Dolores, an ICU nurse for twenty-three years, tough as her mother-in-law, said with a big smile, “She got through surgery, both of them. Dr. Lazarus worked on her for four hours, and then had to go back in for bleeding. They lost her twice but got her back. She’s going to make it, barring anything else coming down the road we’re not expecting. I’m not sure she can speak right now, they just extubated her a couple of hours ago. Ah, Dr. Lazarus, these are Special Agents Savich and Sherlock, here to see Deputy Lynd.”
Dr. Lazarus didn’t look happy. But neither did he look like he’d spent the night inside someone’s chest. He wasn’t rumpled, didn’t have any bags beneath his eyes, like he wanted to fall over and sleep for a year. Instead, he looked like he’d just waltzed in from the golf course but had shot too many bogies. “You can’t,” he said. “She’s not up for it yet. Maybe tomorrow. Call me.”
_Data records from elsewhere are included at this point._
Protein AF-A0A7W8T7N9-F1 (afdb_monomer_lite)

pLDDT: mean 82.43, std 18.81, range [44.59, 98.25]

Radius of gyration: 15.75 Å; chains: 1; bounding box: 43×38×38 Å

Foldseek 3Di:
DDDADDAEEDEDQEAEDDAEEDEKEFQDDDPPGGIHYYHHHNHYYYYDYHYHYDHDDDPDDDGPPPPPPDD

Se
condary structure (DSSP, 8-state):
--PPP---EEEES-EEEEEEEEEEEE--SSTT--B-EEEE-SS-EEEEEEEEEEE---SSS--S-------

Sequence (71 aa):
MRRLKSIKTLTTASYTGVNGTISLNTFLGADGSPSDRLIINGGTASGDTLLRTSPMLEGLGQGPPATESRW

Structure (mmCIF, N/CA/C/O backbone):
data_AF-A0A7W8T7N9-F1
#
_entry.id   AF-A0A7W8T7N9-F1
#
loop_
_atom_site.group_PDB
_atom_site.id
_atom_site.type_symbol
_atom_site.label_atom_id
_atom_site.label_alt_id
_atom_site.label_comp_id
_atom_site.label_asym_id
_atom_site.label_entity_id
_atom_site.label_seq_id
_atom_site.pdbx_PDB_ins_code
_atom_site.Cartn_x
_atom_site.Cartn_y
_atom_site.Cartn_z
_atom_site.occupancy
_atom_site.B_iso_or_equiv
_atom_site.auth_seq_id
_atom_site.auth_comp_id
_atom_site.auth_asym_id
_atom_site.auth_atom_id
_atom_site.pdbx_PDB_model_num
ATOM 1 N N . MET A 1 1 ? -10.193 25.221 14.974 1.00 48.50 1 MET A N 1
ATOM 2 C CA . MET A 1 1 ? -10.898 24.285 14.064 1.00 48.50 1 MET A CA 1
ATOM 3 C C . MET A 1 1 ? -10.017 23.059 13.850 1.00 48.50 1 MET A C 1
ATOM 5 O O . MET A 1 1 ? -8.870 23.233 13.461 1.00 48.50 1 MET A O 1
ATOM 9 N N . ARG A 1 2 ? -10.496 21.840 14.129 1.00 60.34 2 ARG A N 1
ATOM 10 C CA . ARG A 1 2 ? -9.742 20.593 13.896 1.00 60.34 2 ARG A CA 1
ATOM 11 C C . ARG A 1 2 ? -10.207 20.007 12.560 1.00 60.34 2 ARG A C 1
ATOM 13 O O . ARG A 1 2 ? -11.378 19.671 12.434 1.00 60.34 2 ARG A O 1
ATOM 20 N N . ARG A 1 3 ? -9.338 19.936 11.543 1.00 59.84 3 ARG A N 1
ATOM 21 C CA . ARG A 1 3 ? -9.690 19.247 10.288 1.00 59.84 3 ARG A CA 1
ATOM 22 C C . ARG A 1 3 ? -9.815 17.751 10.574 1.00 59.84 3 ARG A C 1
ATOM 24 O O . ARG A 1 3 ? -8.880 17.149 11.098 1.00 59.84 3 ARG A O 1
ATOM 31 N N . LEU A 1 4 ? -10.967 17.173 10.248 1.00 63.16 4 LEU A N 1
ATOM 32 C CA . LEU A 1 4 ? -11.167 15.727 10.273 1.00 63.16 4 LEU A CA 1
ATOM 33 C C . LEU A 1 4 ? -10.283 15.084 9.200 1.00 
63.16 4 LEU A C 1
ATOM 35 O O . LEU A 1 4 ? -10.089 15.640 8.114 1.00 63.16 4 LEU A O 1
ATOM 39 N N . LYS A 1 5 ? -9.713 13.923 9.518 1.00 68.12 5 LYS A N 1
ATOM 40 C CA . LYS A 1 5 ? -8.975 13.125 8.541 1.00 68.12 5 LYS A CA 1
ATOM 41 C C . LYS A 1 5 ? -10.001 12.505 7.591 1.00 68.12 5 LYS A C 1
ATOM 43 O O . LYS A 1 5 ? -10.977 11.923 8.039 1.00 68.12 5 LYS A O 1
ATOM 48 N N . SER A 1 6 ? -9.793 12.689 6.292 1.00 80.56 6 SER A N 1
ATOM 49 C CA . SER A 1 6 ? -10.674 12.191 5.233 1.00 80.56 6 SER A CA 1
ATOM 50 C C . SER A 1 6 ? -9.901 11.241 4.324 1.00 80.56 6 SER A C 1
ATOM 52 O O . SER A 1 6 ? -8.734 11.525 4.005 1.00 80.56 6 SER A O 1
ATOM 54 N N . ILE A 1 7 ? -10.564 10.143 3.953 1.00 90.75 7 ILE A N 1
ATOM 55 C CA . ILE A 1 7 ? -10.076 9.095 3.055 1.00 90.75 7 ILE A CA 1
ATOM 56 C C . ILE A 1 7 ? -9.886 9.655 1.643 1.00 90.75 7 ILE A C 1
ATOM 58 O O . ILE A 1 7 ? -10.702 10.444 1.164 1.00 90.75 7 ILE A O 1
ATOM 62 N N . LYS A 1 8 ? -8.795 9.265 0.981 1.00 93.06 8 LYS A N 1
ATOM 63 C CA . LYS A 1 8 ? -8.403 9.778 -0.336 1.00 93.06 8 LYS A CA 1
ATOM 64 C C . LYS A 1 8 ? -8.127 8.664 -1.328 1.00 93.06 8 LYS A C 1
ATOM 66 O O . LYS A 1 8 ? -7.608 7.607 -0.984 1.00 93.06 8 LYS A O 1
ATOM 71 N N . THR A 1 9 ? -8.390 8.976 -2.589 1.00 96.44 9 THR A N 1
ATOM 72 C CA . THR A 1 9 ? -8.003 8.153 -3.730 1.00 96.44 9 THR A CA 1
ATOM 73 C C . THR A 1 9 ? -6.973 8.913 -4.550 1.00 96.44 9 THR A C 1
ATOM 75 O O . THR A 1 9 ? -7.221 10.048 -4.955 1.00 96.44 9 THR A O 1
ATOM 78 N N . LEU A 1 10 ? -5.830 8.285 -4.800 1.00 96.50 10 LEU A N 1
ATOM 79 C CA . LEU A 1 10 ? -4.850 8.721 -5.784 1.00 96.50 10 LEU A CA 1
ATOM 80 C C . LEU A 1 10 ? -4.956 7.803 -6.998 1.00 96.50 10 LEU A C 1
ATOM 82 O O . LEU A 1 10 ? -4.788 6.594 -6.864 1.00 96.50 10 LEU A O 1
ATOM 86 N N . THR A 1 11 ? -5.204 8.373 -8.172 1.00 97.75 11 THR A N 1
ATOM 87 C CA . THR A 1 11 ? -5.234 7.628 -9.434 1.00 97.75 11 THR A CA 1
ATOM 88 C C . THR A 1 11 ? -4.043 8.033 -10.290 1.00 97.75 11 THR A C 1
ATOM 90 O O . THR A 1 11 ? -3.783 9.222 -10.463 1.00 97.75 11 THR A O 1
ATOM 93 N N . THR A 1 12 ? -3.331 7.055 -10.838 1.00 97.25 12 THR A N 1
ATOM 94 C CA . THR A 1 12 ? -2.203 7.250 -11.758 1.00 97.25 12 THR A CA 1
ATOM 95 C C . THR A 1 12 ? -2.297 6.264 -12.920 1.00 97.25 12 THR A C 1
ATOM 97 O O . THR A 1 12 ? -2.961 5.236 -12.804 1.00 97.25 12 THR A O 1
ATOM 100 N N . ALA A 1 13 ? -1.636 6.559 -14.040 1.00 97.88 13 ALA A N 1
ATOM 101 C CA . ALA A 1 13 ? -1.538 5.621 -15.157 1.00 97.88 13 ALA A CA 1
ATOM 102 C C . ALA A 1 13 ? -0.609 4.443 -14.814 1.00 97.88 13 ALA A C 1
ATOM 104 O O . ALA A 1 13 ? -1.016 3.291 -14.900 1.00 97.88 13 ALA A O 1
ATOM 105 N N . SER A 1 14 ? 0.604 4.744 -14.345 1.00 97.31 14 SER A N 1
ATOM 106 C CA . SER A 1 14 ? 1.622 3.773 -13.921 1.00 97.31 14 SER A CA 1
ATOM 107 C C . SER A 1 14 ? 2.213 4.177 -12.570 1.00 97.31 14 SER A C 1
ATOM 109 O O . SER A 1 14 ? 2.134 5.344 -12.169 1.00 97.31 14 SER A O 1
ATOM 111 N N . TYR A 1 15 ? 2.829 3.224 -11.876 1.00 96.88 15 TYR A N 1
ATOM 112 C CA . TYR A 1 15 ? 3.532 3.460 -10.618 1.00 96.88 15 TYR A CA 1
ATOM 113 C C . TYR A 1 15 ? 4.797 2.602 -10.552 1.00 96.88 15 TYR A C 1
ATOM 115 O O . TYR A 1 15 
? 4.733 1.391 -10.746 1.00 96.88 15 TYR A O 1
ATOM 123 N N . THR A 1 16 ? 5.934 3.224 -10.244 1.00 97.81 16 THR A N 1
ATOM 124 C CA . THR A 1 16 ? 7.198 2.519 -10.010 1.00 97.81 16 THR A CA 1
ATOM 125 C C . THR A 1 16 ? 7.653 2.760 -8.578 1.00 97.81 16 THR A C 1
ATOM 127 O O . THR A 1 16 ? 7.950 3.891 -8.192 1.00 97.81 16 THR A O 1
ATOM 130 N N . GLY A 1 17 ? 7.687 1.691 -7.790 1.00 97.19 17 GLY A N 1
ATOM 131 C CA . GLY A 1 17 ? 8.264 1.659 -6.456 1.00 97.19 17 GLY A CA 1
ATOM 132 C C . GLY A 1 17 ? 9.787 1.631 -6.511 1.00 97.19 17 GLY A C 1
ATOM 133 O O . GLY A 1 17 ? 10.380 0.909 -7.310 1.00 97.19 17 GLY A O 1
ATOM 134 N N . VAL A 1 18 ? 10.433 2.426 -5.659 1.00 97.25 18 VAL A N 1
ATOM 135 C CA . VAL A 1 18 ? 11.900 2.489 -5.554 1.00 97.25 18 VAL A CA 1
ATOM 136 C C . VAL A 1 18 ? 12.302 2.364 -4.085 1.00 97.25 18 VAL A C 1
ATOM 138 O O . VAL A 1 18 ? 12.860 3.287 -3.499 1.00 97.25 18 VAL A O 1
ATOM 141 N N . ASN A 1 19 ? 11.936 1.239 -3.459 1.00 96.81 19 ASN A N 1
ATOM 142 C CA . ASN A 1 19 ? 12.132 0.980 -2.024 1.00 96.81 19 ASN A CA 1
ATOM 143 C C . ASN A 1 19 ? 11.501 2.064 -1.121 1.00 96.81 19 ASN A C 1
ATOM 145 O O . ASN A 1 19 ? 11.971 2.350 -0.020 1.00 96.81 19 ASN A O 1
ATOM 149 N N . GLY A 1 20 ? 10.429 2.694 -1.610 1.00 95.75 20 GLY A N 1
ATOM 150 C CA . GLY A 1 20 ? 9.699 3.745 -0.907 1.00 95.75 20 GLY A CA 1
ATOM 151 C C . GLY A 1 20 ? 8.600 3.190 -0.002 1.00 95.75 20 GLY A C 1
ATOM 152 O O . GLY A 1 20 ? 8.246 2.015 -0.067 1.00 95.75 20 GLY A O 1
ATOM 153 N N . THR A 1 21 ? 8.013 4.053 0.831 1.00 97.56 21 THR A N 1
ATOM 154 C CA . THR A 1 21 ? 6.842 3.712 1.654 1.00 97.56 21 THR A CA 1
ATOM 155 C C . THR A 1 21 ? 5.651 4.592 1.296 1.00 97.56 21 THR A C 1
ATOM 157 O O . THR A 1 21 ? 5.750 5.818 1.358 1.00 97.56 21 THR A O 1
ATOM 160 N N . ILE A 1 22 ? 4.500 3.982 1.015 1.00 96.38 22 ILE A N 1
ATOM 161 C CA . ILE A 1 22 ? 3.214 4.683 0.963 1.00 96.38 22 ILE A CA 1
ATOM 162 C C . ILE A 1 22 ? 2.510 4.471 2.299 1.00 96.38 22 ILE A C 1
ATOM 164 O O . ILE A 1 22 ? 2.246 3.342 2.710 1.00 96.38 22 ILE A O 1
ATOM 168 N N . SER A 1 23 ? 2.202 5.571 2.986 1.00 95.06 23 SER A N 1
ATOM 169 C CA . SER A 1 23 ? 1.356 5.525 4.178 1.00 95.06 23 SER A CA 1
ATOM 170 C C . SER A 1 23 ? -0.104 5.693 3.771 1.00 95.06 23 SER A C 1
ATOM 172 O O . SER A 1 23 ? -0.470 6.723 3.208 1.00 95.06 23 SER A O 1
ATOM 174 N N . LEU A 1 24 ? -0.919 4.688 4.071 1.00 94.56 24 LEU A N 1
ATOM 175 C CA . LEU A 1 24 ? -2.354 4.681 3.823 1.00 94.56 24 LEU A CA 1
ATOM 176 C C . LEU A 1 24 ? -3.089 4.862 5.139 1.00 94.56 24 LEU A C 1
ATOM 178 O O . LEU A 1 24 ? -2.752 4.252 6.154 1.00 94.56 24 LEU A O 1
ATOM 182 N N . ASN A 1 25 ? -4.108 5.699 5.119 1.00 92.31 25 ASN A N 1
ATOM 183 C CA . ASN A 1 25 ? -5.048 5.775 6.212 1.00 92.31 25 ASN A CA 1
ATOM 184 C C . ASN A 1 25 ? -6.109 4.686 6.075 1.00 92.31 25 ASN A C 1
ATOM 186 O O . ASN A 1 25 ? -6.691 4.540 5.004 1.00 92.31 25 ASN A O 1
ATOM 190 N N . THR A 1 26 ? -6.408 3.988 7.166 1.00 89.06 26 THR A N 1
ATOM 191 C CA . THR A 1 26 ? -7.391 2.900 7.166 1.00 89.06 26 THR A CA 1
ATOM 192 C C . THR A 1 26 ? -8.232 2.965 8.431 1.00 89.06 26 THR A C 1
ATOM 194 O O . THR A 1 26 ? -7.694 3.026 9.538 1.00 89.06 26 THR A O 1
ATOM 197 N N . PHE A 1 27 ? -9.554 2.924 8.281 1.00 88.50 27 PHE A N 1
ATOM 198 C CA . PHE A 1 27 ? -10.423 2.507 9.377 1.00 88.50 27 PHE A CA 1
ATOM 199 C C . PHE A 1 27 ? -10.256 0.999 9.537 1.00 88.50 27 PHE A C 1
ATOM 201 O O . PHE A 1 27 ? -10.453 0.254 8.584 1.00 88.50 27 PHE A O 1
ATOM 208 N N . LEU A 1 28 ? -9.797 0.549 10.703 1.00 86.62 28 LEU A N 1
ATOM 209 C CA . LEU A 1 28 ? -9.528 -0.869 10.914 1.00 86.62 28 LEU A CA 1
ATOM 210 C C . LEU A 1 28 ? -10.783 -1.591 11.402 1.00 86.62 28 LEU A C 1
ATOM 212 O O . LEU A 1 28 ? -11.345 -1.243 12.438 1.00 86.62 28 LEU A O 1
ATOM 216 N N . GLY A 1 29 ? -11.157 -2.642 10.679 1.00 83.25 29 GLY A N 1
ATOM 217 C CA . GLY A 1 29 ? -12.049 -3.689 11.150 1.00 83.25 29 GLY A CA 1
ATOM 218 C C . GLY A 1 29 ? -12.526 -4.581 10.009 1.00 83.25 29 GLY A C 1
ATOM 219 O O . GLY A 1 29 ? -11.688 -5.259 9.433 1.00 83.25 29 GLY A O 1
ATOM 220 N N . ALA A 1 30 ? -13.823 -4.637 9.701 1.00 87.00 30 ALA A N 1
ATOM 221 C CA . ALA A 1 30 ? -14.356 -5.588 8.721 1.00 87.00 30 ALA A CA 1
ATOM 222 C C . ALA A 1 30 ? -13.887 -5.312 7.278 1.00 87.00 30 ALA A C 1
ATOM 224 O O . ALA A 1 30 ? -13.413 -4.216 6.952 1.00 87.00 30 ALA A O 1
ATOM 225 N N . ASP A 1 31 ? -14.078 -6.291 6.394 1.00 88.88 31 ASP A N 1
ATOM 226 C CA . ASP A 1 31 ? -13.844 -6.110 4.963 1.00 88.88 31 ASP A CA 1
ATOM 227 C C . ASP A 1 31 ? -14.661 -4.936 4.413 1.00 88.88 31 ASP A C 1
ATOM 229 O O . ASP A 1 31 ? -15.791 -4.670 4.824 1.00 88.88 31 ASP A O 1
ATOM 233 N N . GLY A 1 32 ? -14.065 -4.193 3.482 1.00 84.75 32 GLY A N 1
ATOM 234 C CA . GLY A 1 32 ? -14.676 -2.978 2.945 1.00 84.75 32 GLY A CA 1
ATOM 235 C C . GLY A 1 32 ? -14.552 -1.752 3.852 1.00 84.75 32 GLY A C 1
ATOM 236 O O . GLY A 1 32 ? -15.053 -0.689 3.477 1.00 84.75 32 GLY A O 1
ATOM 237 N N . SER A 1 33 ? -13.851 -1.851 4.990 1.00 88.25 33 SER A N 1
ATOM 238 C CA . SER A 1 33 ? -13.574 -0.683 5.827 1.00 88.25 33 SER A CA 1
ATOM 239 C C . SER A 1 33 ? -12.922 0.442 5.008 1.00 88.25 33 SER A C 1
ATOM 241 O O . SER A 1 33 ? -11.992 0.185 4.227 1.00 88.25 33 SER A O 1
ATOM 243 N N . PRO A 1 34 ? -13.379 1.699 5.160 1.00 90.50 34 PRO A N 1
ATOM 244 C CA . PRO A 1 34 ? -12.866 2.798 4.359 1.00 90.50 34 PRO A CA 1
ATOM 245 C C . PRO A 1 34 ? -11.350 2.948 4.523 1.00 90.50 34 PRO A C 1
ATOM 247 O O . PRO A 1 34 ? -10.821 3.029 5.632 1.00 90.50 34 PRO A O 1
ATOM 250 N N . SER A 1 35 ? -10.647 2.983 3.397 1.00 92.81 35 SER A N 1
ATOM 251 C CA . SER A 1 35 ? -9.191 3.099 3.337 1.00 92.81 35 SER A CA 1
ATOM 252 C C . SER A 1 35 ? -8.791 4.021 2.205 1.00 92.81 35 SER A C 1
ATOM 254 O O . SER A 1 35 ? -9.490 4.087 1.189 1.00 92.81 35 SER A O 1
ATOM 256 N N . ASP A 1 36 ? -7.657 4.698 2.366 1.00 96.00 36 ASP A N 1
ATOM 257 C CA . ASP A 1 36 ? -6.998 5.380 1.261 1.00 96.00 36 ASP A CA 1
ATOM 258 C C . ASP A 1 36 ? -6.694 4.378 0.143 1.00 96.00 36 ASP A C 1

Sherlock gave him a lovely smile, walked up into his face. “Would you like to accompany us, Dr. Lazarus? We’re hopeful she’s with it enough to give us information about who shot her. What room, Nurse Stark?”
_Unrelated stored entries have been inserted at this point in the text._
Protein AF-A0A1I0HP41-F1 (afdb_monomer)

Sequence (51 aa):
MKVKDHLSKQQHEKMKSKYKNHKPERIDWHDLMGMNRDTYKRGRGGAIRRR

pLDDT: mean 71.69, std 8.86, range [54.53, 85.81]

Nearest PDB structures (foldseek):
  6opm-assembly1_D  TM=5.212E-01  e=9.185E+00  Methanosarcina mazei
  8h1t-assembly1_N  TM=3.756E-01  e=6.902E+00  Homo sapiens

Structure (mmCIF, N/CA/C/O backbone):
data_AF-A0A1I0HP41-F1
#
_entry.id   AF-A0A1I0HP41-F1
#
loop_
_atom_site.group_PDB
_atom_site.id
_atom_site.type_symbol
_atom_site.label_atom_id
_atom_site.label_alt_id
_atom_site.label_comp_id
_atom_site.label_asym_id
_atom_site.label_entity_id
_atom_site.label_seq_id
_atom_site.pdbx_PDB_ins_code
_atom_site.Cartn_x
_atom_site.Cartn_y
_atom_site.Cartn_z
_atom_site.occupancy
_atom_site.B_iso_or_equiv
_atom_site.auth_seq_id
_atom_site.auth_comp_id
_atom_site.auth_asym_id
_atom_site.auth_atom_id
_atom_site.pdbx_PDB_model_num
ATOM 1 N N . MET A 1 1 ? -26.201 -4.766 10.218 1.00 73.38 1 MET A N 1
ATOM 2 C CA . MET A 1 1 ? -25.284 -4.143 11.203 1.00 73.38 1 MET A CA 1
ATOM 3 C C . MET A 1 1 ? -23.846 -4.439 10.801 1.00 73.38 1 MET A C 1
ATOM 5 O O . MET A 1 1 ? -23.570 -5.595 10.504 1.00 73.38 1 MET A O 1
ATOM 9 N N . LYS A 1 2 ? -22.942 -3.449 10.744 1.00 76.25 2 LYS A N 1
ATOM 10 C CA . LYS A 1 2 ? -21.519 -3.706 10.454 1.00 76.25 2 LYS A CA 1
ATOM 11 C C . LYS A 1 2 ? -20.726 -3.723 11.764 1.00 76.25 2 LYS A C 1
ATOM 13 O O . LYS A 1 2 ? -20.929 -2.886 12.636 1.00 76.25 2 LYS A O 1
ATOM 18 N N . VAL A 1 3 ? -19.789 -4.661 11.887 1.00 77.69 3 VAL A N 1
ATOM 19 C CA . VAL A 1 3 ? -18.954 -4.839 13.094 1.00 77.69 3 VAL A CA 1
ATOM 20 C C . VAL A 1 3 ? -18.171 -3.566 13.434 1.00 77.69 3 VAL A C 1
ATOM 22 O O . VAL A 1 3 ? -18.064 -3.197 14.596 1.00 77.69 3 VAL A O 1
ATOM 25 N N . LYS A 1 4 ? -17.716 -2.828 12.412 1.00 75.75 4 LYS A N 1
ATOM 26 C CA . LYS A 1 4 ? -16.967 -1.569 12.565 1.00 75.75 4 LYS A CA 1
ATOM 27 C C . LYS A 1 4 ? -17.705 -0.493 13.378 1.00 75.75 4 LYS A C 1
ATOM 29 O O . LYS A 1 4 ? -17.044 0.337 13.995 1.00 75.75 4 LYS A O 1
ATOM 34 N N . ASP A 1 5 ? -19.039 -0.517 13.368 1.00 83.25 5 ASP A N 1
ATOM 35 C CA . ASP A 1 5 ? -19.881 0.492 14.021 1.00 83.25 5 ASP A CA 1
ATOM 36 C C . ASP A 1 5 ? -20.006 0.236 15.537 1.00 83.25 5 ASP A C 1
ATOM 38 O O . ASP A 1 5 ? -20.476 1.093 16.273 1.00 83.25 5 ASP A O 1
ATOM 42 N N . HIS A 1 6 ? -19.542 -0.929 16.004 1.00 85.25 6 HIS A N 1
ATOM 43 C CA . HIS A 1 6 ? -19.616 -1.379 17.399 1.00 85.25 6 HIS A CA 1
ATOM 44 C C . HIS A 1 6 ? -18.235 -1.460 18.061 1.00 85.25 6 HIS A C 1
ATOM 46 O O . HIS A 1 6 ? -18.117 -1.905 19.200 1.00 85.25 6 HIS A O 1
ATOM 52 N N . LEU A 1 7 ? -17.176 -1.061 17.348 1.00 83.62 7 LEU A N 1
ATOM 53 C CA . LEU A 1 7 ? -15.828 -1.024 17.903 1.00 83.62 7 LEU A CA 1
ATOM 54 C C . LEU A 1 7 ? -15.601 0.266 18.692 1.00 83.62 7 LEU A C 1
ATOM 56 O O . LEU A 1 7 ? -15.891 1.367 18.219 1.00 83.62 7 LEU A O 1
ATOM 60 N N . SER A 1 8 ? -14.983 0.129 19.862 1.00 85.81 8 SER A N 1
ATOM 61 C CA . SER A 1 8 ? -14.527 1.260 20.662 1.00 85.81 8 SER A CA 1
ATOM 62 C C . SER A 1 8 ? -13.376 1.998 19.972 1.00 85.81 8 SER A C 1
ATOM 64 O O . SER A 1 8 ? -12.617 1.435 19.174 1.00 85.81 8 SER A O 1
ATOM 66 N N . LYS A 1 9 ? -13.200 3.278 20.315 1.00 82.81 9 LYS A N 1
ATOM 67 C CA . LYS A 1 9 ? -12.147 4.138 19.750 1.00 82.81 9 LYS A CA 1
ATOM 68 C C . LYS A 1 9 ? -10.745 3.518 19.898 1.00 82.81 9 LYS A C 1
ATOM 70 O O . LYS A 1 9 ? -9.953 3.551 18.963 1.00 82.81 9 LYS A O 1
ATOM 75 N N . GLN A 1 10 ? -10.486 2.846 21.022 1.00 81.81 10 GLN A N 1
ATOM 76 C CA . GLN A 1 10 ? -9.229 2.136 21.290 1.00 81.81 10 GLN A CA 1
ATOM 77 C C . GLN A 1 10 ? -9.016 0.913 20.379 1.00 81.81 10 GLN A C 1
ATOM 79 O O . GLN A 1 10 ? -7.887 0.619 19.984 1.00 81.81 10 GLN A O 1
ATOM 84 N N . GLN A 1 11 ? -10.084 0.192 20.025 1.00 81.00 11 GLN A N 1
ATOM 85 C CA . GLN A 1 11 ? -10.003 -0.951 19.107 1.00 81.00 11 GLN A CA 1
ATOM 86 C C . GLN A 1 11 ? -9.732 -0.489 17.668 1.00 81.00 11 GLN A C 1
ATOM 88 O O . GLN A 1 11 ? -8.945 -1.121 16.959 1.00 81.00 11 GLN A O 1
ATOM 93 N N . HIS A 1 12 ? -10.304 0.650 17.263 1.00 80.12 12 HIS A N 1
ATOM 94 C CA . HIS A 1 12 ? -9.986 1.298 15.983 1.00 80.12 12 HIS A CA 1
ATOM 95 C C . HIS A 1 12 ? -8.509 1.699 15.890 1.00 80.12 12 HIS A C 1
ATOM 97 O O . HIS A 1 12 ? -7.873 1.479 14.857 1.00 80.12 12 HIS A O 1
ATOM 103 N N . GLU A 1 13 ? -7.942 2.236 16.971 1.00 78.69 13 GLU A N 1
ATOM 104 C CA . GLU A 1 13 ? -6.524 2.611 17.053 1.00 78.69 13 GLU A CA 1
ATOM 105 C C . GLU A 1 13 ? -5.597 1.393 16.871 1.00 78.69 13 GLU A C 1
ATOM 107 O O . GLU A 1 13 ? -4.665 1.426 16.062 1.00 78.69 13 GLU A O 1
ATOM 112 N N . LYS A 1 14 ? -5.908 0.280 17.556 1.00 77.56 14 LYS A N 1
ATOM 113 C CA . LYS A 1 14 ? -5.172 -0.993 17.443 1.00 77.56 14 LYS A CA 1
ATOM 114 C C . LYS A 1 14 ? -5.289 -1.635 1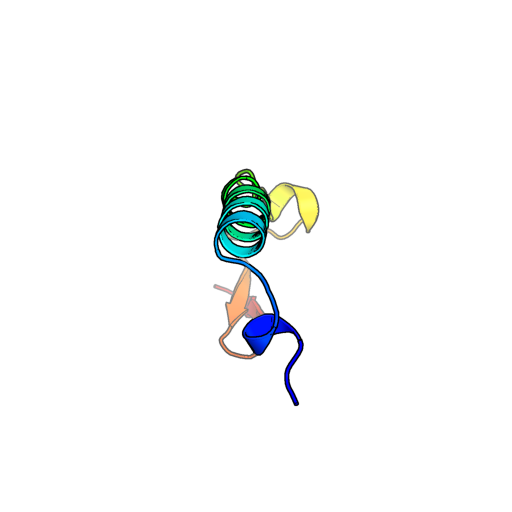6.057 1.00 77.56 14 LYS A C 1
ATOM 116 O O . LYS A 1 14 ? -4.329 -2.235 15.581 1.00 77.56 14 LYS A O 1
ATOM 121 N N . MET A 1 15 ? -6.439 -1.521 15.387 1.00 69.38 15 MET A N 1
ATOM 122 C CA . MET A 1 15 ? -6.560 -1.984 13.999 1.00 69.38 15 MET A CA 1
ATOM 123 C C . MET A 1 15 ? -5.713 -1.126 13.062 1.00 69.38 15 MET A C 1
ATOM 125 O O . MET A 1 15 ? -4.954 -1.672 12.263 1.00 69.38 15 MET A O 1
ATOM 129 N N . LYS A 1 16 ? -5.784 0.207 13.177 1.00 67.50 16 LYS A N 1
ATOM 130 C CA . LYS A 1 16 ? -4.995 1.117 12.332 1.00 67.50 16 LYS A CA 1
ATOM 131 C C . LYS A 1 16 ? -3.492 0.863 12.442 1.00 67.50 16 LYS A C 1
ATOM 133 O O . LYS A 1 16 ? -2.822 0.877 11.413 1.00 67.50 16 LYS A O 1
ATOM 138 N N . SER A 1 17 ? -2.964 0.606 13.640 1.00 62.25 17 SER A N 1
ATOM 139 C CA . SER A 1 17 ? -1.536 0.301 13.820 1.00 62.25 17 SER A CA 1
ATOM 140 C C . SER A 1 17 ? -1.130 -1.024 13.166 1.00 62.25 17 SER A C 1
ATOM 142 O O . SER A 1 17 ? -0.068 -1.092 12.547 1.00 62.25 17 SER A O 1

“Room Three forty-three,” said Dolores.
Savich and Sherlock walked quickly down the hall, Dr. Lazarus on their heels. “Wait! You can’t do this. I can’t allow—”
Savich waved Sherlock on and turned to say easily, “You can monitor, Dr. Lazarus, all right?”
When they walked in, it was to see Sherlock bent over Gail Lynd, her fingertips lightly stroking her forearm. “Gail, can you hear me?”
“You see, she’s not—”
“Gail? Can you hear me? I’m Special Agent Sherlock, FBI, and I really want to find the yahoo who shot you and throw him in the Mariana Trench. That deep enough for you?”
Gail Lynd moaned.
“That’s it,” Sherlock said, and continued to lightly rub her fingertips over Gail’s forearm. “You don’t have to open your eyes, but I would like to see you, if you can manage it, and you to see me.”
Deputy Gail Lynd managed to open her eyes. She looked up into blue eyes the color of the August sky. “The Mariana Trench should be fine,” she whispered.
“It’s good to meet you, Deputy Lynd. We both have blue eyes. Call me Sherlock. Do you think you can tell me what happened last night?”
“Last night? It was just a moment ago, no, it was—” Gail felt something wonderfully cold and wet rubbing lightly against her mouth, and she licked it. Sherlock turned to Dr. Lazarus, who looked like he wanted to leap on her to protect his patient. That made her smile a bit. “Water?” she asked him. “A little bit?”
At his unsmiling nod, Sherlock held Deputy Lynd’s head up a bit and put a straw between her lips. “Just a little bit, we don’t want you to get sick to your stomach.”
“Thanks,” said Gail Lynd, her voice a croak. She blinked, surprised she could actually speak.
“Are you in pain?”
Gail thought about that a moment, then shook her head. “No, fact is, I feel dead from the neck down.”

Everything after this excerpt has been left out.